It’s been a long time since I posted on my website. It’s been a long time since I felt inspired enough to share something like this with you. I’ve generally been a glass-half-full person for most of my life. Over the last 13 years, I’ve learned strategies and techniques to help maintain that level of healthy optimism while still recognising that life will always present challenges and difficult moments to help me grow. I’ve taught and shared this knowledge with patients and clients to help them have more balance in their lives and on their respective journeys.

Last year, however, proved to be one of the most confronting years of my life, and I had no idea it was even coming. All this insight and awareness I gained was overshadowed by profound sadness, disappointment, self-judgement and guilt. I am still working through a significant portion of what presented itself.

In 2022, I decided to leave chiropractic behind and move towards building my own business and vision. I stumbled upon a potential pathway to help me achieve my goals, and I invested in a program to help me make those goals a reality. I restarted my coaching business.

For the first six months, my investment was paying off. My income increased. I was coaching people outside the practice and still seeing patients between work hours. I was working close to a 100-hour work week and making gains—more than I had made in a long while.

Bear in mind that this strategy I was using was something I had tried before and didn’t entirely succeed at, but something in me said that I had to try again, so I did. In pursuing this outcome, I spent less time with my wife and my kids, lost focus in the practice, became more emotionally unbalanced, was feeling drained, and always had to be on to ensure I was progressing.

Early in 2023, I decided to start scaling my coaching business. All my hours were full with individual clients, and it was time to move into group coaching. I invested more into the program to learn what was needed to scale my business, started building an online group coaching portal and spent money on ads over three months with no new clients coming through. April arrived, and I had used up all the extra income I was making through this side hustle, and my income in the practice had dwindled because I had lost focus and wasn’t fully present. I was up shits creek!

I decided that I couldn’t continue with the side hustle and had to re-shift my focus back to the practice to continue supporting my family. I had failed to achieve what I’d set out to do, and not only had I failed, but I had put so much extra pressure on my wife and found myself in one of the lowest moments I’ve ever been in. For months, I couldn’t gain ground and rebuild my income. I was struggling. I knew that something needed to fundamentally change in my approach to my career growth and financial growth, but I couldn’t figure it out.

Then October 7th happened. This single event rocked me to my core. Never in my life have I ever been so affected by something that happened in a place thousands of kilometres away from me. It brought up trauma in my body and memories of experiences I hadn’t lived. Memories of my grandparents being in concentration camps in Nazi Europe. The death of innocent people was all because they had a specific set of beliefs and way of life that Hitler didn’t agree with or accept.

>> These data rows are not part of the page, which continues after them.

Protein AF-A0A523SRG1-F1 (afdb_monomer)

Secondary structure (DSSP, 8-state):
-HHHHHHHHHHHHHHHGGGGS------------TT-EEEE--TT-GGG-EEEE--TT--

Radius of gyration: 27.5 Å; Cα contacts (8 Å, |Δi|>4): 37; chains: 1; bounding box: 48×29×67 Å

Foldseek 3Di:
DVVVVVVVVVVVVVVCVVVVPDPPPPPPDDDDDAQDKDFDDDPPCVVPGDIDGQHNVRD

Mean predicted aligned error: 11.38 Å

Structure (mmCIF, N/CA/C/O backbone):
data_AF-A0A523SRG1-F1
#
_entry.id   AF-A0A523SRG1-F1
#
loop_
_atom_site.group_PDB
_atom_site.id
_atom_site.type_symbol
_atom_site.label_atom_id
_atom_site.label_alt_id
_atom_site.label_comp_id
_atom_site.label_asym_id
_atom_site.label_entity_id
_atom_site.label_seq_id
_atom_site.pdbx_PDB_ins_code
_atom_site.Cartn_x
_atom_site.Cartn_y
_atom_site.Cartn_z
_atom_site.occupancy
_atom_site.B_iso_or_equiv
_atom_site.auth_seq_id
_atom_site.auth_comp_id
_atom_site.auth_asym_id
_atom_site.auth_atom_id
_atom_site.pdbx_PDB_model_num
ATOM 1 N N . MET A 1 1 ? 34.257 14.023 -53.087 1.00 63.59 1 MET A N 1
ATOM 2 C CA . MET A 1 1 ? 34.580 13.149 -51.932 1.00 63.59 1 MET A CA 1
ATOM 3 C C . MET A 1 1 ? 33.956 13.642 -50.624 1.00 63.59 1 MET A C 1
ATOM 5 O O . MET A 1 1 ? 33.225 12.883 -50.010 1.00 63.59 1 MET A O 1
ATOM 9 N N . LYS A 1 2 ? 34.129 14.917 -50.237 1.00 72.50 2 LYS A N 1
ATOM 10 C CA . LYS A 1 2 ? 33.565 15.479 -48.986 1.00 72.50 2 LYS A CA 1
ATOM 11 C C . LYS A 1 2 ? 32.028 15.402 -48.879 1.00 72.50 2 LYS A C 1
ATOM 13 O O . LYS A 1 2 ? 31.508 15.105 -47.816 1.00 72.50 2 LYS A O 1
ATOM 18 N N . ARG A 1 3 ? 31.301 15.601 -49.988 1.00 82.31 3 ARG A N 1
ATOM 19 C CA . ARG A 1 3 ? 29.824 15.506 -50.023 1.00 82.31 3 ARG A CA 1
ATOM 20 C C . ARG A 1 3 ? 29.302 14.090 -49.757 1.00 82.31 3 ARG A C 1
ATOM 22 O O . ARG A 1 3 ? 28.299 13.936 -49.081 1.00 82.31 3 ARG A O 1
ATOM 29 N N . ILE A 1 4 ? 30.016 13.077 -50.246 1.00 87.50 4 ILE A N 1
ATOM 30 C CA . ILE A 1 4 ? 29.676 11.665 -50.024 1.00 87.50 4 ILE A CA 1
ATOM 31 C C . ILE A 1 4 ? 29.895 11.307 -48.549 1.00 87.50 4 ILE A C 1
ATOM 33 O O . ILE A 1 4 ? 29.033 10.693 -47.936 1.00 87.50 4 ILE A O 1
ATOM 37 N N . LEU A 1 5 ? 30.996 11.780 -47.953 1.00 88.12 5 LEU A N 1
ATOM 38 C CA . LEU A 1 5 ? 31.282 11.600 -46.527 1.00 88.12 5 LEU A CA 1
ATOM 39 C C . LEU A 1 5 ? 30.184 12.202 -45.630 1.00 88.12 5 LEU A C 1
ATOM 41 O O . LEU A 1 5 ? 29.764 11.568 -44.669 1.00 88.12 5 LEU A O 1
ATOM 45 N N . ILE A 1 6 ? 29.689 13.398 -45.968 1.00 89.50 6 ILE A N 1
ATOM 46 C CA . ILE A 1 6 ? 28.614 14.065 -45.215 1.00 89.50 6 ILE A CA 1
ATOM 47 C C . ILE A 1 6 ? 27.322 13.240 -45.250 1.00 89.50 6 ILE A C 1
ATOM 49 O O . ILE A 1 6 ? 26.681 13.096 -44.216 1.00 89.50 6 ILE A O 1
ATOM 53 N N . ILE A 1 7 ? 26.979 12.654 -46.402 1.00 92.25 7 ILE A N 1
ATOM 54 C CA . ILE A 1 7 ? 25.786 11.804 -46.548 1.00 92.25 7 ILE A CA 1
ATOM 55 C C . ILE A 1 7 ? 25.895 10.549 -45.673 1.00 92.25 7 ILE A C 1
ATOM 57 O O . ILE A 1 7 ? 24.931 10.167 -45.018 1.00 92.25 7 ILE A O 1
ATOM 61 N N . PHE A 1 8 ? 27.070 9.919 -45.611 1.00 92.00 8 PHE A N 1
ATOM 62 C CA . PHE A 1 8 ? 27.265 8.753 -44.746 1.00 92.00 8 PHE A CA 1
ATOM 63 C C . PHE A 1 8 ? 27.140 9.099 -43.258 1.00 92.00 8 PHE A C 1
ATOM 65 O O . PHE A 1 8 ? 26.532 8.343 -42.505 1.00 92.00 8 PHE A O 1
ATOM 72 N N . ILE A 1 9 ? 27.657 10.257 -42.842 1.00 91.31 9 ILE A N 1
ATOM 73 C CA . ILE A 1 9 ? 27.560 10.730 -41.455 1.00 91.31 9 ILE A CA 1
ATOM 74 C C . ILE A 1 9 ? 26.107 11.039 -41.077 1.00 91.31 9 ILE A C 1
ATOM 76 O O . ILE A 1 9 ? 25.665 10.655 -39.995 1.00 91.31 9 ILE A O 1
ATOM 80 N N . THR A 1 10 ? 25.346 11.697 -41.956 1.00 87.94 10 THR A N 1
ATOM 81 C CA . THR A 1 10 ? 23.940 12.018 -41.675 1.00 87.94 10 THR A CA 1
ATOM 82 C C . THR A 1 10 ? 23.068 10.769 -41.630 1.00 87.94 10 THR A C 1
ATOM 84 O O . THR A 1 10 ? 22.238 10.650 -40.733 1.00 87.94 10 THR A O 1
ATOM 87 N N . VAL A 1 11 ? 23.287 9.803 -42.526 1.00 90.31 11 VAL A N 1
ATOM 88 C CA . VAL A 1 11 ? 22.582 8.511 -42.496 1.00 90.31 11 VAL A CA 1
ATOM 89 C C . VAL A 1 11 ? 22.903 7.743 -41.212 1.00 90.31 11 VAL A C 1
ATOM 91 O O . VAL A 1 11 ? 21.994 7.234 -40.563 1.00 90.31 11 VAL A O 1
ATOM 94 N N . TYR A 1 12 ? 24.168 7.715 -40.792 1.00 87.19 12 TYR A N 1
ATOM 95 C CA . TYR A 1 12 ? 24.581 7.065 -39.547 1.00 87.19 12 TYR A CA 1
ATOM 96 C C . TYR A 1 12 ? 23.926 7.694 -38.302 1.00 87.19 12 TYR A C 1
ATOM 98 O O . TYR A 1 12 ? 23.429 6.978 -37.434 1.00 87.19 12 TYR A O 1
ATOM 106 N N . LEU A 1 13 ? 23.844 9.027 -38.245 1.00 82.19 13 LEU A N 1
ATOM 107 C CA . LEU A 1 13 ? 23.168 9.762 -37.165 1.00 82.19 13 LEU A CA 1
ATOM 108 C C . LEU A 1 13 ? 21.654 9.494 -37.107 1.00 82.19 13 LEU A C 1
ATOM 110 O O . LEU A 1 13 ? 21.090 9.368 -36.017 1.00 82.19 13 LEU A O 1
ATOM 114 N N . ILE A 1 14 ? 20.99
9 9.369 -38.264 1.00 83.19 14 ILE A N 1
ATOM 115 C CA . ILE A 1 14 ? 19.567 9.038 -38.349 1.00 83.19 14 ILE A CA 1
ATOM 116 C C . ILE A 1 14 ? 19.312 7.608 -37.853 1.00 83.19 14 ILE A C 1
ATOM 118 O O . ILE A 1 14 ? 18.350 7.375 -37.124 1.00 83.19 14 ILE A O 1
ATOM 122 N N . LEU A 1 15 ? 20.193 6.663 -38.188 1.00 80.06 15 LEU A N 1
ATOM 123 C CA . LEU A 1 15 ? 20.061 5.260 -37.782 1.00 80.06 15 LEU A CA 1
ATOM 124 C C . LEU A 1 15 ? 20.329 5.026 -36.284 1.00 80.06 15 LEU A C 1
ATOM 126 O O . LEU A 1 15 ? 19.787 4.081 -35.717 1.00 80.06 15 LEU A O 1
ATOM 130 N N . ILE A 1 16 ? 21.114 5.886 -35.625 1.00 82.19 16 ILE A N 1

This moment gave me a big shake-up and stirred something inside of me that I buried when I left my ex in Canada and moved back to Australia. I was working on an idea and felt inspired to create because I believed the world needed change. An idea that revolved around acceptance of one another, an appreciation of our differences and the ultimate intention of collaborative enterprise. This idea was born as a result of being bullied as a kid, and all I wanted to do was create a world where we could love and respect one another and one where I mattered.

When October 7th happened, I was an emotional wreck. I turned to people around me for support. I arrived at a neutral place and realised I needed to fix this career and financial issue. This idea I had buried for so long bubbled up to the surface and was re-born in a new form. I now had kids, so the impact of what was going on in the Middle East hit home for me. Young children are being indoctrinated to believe in division, separation and disconnection. Children who had been taught that death to others was the key to God’s love and salvation. I knew that I needed to do something.

Be Who You Wanna Be was now back on my radar, and it felt like the perfect time to breathe new life into my original idea and re-create it to transform global conflict. This is a lofty vision, and I suspect it won’t fully be achieved within my lifetime, but I don’t care. It is essential, and I will pursue it until it makes a difference. Without a new way to educate, inspire and inform new generations about how to connect with others collaboratively and respectfully, this cycle and form of build and destroy will continue.

My children don’t deserve to live in a world like this, and neither do any other human beings. Build and destroy will always be. Nature relies on both for maximum growth, but there could always be new versions of this that don’t lead to killing each other.

So when life gives you lots of lemons, and believe me, I have had my fair share of lemons within the last year, you can do one of two things. Make lemonade or sink into mystery. Despite how difficult that may be and how challenged I still am in my career and financial life, I’m choosing to make lemonade.

Remember, the universe will consistently deliver what you need, even if you think you should be experiencing life differently. Embrace the difficulty. Humble yourself, realise that there is always a much bigger plan in motion, and turn those lemons into beautifully delicious lemonade.